PROBLEM TO SOLVE> Copy each line of the following data that contains "factor".

MATERIAL SHOWN>
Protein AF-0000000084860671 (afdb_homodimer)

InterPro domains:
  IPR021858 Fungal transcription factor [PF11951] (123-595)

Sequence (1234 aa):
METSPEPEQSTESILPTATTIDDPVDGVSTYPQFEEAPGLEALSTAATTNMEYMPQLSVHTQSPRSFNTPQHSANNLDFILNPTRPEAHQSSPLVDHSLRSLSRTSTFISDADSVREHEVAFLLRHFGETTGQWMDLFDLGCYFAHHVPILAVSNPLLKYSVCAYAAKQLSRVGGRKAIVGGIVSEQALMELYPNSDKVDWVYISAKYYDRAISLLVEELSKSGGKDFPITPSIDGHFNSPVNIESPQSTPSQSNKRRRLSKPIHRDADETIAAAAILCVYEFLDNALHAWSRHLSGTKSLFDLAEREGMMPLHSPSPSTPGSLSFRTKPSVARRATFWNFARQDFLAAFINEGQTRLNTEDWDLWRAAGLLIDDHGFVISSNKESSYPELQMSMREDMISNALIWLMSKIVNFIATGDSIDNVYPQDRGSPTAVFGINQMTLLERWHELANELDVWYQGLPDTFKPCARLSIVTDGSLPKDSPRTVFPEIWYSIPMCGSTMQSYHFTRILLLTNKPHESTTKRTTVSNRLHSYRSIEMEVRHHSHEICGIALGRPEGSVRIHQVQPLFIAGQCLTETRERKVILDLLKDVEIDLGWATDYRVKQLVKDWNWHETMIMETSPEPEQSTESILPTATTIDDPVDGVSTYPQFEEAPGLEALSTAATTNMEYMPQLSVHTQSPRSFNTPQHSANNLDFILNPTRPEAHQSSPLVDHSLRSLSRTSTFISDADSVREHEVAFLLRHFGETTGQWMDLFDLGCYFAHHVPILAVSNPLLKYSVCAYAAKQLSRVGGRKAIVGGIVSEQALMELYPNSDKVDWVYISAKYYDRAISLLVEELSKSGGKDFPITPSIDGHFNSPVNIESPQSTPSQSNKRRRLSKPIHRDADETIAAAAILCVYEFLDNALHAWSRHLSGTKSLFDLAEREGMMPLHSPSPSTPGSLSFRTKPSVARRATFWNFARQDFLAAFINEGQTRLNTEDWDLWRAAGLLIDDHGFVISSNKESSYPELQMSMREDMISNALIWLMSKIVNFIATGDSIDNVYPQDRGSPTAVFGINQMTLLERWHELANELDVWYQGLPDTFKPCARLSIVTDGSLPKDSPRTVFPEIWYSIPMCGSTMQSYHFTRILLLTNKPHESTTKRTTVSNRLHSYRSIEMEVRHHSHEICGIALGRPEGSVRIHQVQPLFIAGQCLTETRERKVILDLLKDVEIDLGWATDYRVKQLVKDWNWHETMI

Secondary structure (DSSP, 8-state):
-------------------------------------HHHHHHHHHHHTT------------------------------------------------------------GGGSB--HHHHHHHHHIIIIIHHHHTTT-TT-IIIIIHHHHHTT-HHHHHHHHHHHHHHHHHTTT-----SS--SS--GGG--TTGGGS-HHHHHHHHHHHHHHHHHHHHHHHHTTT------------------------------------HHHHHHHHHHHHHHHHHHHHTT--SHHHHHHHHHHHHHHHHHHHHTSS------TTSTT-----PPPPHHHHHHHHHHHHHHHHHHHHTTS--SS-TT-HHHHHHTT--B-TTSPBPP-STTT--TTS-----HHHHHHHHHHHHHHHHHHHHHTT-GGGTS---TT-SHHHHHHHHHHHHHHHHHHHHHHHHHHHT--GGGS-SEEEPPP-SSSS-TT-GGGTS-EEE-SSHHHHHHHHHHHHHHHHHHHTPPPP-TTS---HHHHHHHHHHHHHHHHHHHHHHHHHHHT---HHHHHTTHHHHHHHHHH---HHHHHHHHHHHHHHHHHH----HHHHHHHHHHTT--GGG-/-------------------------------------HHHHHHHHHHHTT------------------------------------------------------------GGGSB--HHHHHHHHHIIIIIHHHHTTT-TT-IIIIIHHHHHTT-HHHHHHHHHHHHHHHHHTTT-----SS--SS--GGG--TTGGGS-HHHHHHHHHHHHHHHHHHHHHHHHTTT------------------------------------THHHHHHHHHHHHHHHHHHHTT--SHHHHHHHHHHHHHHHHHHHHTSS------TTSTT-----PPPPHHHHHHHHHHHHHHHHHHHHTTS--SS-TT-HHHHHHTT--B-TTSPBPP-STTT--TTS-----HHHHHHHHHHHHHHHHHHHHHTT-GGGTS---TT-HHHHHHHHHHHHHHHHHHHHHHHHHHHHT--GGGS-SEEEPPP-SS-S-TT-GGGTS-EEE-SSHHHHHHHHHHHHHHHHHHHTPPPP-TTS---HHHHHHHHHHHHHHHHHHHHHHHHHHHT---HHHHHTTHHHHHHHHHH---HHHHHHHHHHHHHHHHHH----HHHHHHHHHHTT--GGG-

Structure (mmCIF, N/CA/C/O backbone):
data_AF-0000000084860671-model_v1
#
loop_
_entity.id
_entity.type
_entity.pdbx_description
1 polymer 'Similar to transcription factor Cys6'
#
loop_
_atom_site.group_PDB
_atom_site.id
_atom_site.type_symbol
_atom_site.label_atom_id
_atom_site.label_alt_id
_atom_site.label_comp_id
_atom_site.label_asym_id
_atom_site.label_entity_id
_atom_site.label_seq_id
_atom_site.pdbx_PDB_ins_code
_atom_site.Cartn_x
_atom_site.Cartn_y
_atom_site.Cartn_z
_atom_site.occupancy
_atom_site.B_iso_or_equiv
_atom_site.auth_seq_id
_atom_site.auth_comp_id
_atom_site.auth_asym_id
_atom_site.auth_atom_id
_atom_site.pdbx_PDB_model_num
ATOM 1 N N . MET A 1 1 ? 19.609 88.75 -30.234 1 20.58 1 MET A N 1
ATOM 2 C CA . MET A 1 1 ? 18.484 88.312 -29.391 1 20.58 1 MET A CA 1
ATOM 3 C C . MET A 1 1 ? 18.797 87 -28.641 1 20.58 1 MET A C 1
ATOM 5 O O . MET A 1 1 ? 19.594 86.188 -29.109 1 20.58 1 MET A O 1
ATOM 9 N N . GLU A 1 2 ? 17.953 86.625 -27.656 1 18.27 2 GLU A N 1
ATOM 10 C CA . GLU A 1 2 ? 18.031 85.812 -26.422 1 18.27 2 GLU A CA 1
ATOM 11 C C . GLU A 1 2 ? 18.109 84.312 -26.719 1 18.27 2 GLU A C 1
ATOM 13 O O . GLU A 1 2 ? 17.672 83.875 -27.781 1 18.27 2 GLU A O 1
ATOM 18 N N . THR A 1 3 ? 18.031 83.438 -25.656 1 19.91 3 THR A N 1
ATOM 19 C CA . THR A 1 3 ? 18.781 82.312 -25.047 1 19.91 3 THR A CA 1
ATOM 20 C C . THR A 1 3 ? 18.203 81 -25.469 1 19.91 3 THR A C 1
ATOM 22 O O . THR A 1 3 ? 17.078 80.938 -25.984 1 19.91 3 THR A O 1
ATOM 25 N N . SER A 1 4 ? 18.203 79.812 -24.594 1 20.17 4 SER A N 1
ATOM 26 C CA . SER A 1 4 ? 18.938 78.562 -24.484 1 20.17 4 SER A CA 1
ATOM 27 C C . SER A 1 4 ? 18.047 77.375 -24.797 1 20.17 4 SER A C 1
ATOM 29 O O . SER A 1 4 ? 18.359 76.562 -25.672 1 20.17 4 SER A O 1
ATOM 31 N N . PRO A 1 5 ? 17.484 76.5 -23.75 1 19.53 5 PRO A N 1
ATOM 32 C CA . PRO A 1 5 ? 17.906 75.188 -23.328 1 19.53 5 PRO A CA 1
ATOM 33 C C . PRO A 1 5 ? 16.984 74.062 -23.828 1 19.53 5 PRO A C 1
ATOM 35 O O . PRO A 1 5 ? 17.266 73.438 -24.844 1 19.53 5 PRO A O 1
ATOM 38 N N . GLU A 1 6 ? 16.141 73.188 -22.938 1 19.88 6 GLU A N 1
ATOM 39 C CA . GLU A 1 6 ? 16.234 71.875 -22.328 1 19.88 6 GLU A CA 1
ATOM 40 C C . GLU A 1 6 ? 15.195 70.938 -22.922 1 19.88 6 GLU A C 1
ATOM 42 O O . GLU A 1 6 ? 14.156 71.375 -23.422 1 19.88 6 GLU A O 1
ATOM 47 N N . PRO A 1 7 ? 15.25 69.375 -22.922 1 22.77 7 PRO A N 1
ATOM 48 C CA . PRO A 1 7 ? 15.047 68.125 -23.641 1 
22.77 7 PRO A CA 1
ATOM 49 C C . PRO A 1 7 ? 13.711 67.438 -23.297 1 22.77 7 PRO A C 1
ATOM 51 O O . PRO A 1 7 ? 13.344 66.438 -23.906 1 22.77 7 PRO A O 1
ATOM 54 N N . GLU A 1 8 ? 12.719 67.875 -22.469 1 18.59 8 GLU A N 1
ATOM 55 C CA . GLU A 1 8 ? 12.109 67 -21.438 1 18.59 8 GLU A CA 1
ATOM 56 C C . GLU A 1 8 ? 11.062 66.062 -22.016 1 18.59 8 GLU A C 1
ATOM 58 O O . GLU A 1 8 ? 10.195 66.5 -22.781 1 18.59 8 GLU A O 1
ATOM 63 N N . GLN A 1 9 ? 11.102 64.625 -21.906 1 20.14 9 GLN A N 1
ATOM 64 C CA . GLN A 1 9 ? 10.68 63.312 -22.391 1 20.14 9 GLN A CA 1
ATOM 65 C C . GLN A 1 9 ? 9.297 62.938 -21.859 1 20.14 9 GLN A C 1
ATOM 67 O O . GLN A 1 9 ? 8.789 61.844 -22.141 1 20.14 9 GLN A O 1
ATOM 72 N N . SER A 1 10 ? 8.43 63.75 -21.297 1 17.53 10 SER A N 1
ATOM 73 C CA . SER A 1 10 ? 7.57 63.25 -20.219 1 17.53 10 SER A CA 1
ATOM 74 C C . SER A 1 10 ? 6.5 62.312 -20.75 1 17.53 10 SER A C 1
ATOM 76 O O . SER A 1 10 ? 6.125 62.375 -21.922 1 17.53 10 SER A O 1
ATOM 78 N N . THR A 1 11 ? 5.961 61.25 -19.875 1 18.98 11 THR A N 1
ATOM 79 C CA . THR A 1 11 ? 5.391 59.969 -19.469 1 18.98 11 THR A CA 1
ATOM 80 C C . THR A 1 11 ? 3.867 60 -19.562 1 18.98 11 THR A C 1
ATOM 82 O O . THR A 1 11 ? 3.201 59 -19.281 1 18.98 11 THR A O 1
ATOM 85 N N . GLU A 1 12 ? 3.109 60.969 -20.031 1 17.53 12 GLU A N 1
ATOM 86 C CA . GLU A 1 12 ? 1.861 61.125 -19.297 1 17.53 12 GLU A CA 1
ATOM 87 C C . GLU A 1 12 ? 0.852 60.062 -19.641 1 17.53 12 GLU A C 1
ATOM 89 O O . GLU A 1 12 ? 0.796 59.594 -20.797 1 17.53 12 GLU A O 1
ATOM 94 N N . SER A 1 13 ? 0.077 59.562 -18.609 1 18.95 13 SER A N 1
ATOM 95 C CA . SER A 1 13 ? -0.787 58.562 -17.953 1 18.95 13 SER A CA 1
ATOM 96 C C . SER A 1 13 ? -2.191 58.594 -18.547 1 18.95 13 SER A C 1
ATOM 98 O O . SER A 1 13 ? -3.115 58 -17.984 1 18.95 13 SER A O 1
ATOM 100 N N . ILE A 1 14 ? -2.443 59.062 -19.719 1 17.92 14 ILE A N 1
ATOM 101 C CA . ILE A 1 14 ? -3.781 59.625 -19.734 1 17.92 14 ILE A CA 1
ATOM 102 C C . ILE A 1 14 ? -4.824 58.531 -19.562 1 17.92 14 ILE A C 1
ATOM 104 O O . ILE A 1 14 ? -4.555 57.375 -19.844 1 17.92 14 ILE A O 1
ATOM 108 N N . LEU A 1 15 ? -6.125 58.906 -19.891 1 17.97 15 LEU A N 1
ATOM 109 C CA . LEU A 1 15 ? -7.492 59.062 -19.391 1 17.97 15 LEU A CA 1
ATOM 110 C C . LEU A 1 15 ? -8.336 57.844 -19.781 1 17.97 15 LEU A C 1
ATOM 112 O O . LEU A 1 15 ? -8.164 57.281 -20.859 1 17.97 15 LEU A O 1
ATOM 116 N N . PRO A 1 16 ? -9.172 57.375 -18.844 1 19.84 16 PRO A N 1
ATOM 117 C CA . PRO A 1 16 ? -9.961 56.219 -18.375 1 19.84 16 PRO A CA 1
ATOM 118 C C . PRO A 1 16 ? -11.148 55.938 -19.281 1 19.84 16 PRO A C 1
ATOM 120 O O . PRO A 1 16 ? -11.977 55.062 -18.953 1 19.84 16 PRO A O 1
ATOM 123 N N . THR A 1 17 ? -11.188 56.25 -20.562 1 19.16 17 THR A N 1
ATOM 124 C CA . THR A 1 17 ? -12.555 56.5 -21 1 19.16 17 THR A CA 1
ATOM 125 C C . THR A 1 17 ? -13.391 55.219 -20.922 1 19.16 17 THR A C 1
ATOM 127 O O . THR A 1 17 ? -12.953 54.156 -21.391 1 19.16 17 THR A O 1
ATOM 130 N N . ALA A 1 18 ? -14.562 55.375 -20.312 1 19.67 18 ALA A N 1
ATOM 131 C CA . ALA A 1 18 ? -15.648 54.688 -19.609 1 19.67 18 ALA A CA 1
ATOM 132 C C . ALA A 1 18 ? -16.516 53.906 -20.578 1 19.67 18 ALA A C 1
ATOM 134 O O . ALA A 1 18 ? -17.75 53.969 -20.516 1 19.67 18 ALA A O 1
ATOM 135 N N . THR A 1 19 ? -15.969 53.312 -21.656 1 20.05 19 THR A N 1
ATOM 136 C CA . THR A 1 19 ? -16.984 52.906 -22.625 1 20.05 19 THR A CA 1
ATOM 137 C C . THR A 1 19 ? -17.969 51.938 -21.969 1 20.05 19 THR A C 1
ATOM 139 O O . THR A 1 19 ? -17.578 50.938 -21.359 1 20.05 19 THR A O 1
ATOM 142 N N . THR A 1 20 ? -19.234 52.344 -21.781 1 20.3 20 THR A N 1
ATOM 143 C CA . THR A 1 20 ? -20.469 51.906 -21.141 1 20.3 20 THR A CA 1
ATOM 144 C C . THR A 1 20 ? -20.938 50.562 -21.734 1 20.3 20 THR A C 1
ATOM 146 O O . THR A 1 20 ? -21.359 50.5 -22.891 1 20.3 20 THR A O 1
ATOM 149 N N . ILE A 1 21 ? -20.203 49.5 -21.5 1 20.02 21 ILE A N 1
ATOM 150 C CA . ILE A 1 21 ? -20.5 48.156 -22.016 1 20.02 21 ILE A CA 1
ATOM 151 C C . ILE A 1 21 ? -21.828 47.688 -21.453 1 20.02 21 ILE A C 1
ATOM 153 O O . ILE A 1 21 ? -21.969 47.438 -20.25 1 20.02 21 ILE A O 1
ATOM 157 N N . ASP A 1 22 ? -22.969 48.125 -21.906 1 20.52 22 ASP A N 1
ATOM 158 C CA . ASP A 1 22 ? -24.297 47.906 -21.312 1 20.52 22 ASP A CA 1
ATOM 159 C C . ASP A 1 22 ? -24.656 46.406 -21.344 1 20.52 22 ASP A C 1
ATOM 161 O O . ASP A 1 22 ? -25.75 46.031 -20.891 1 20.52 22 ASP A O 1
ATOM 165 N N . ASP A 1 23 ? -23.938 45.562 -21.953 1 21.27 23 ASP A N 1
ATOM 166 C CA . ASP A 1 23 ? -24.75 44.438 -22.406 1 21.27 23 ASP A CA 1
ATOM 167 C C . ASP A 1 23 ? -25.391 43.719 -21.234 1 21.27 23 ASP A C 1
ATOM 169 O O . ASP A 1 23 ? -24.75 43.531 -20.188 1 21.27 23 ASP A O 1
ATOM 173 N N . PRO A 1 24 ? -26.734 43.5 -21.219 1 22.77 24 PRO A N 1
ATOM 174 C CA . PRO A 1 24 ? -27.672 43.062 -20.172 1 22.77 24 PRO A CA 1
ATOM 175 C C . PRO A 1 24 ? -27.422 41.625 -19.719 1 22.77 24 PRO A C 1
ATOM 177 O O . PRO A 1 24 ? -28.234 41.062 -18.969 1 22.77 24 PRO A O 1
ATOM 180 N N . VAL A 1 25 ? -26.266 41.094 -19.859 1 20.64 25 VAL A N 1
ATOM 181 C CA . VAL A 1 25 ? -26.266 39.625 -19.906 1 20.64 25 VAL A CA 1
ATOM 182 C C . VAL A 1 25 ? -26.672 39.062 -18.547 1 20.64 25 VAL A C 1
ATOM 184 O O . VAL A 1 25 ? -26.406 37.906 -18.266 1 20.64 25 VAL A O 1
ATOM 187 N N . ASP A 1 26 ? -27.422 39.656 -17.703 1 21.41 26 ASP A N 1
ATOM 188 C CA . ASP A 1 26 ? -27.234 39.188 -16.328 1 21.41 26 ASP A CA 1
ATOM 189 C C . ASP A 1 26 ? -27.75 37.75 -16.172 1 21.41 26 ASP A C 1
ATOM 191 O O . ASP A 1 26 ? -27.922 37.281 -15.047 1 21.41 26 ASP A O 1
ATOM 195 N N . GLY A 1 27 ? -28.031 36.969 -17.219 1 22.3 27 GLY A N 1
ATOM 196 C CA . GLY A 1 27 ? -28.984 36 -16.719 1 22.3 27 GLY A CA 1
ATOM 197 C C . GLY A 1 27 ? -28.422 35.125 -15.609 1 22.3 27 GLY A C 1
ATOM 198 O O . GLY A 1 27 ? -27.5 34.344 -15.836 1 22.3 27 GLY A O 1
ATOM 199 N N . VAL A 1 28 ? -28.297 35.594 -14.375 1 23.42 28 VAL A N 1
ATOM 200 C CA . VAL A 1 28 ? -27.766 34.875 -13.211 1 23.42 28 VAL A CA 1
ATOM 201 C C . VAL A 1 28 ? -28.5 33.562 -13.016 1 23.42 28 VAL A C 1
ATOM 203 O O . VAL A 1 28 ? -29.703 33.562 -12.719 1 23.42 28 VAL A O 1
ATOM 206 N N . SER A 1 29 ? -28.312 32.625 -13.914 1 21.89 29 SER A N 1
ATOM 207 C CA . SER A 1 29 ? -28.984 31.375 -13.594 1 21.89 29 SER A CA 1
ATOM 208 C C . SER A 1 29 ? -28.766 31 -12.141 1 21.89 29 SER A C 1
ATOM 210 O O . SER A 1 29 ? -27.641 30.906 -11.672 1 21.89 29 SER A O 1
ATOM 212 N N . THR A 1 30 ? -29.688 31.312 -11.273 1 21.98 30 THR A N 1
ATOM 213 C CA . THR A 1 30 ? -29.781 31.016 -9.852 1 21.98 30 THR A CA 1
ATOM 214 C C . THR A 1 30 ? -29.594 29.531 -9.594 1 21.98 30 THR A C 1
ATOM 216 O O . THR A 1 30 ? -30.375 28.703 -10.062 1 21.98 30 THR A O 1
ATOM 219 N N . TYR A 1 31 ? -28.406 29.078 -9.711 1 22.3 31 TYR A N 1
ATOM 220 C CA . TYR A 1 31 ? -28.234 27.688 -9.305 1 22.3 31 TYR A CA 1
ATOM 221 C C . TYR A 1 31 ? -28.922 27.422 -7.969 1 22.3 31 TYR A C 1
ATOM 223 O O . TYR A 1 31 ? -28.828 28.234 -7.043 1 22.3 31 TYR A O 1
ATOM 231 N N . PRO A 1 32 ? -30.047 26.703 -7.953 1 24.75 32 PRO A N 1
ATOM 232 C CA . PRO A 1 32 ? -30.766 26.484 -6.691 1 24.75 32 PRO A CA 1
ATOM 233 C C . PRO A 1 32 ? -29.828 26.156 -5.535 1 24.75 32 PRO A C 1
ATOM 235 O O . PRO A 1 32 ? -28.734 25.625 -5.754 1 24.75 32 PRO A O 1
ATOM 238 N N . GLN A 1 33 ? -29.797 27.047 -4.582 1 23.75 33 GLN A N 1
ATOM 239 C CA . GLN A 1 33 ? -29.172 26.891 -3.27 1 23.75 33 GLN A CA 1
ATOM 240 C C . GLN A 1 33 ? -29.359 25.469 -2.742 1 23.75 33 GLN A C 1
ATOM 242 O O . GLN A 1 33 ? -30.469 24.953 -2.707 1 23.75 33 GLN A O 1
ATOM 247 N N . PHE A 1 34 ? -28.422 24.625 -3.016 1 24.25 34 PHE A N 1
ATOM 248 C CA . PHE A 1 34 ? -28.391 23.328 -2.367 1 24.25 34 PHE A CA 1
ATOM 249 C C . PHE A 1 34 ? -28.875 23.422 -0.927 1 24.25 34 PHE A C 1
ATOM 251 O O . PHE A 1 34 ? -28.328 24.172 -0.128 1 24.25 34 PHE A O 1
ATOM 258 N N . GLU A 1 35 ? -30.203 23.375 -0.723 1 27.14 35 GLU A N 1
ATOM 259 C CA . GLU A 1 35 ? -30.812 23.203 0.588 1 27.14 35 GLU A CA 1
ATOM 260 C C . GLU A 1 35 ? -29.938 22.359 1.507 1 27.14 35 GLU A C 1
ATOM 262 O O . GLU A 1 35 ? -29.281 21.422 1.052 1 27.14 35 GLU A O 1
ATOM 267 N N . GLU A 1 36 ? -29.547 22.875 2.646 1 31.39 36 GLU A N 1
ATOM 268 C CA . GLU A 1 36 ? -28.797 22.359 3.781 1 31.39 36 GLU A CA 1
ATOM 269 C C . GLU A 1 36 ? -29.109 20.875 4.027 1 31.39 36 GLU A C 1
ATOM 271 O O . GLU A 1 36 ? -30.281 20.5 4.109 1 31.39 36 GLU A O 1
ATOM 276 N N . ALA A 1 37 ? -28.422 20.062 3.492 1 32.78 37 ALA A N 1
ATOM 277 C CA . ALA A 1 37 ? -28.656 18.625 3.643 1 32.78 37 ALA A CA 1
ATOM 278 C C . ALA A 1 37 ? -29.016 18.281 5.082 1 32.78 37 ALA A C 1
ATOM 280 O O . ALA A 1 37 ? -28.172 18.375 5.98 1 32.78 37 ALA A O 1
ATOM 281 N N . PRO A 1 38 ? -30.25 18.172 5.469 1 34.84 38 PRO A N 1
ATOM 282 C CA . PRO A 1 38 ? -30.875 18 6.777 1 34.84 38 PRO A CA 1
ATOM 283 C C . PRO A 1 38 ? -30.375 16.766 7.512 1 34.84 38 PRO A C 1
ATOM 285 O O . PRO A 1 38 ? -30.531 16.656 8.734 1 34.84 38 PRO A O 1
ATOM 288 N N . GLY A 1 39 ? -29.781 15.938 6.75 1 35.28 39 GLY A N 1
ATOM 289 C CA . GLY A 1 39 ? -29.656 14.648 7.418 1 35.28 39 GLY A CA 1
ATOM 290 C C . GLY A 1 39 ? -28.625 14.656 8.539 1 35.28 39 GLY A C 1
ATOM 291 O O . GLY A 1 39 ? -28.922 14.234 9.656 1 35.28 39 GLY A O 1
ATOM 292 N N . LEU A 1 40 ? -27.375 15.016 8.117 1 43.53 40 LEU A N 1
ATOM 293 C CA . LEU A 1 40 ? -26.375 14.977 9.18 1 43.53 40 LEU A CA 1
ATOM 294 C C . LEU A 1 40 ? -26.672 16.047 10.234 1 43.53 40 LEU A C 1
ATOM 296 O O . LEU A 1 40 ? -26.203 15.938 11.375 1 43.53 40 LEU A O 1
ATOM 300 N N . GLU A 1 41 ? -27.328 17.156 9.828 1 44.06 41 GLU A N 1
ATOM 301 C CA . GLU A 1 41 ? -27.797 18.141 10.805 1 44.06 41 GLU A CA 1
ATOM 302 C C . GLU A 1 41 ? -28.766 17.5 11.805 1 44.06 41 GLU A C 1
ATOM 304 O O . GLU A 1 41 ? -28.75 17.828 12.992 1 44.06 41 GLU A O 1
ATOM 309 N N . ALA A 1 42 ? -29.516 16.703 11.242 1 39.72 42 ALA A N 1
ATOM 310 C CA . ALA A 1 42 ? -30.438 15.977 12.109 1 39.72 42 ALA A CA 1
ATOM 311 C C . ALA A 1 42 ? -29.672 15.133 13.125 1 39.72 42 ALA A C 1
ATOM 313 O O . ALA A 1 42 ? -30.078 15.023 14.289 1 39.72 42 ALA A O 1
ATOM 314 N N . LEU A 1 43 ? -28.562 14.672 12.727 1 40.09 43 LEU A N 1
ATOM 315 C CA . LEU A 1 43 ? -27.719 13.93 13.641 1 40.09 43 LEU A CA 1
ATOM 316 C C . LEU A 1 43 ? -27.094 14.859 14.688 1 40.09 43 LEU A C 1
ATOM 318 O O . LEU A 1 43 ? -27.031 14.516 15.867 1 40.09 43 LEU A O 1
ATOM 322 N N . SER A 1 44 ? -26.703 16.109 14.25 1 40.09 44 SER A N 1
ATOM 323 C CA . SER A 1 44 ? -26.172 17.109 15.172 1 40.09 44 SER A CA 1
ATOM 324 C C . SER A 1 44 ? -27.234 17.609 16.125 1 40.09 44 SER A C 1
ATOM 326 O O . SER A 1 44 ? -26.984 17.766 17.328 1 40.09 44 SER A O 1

RESPONSE TO THIS EXERCISE>
  IPR021858 Fungal transcription factor [PF11951] (123-595)
1 polymer 'Similar to transcription factor Cys6'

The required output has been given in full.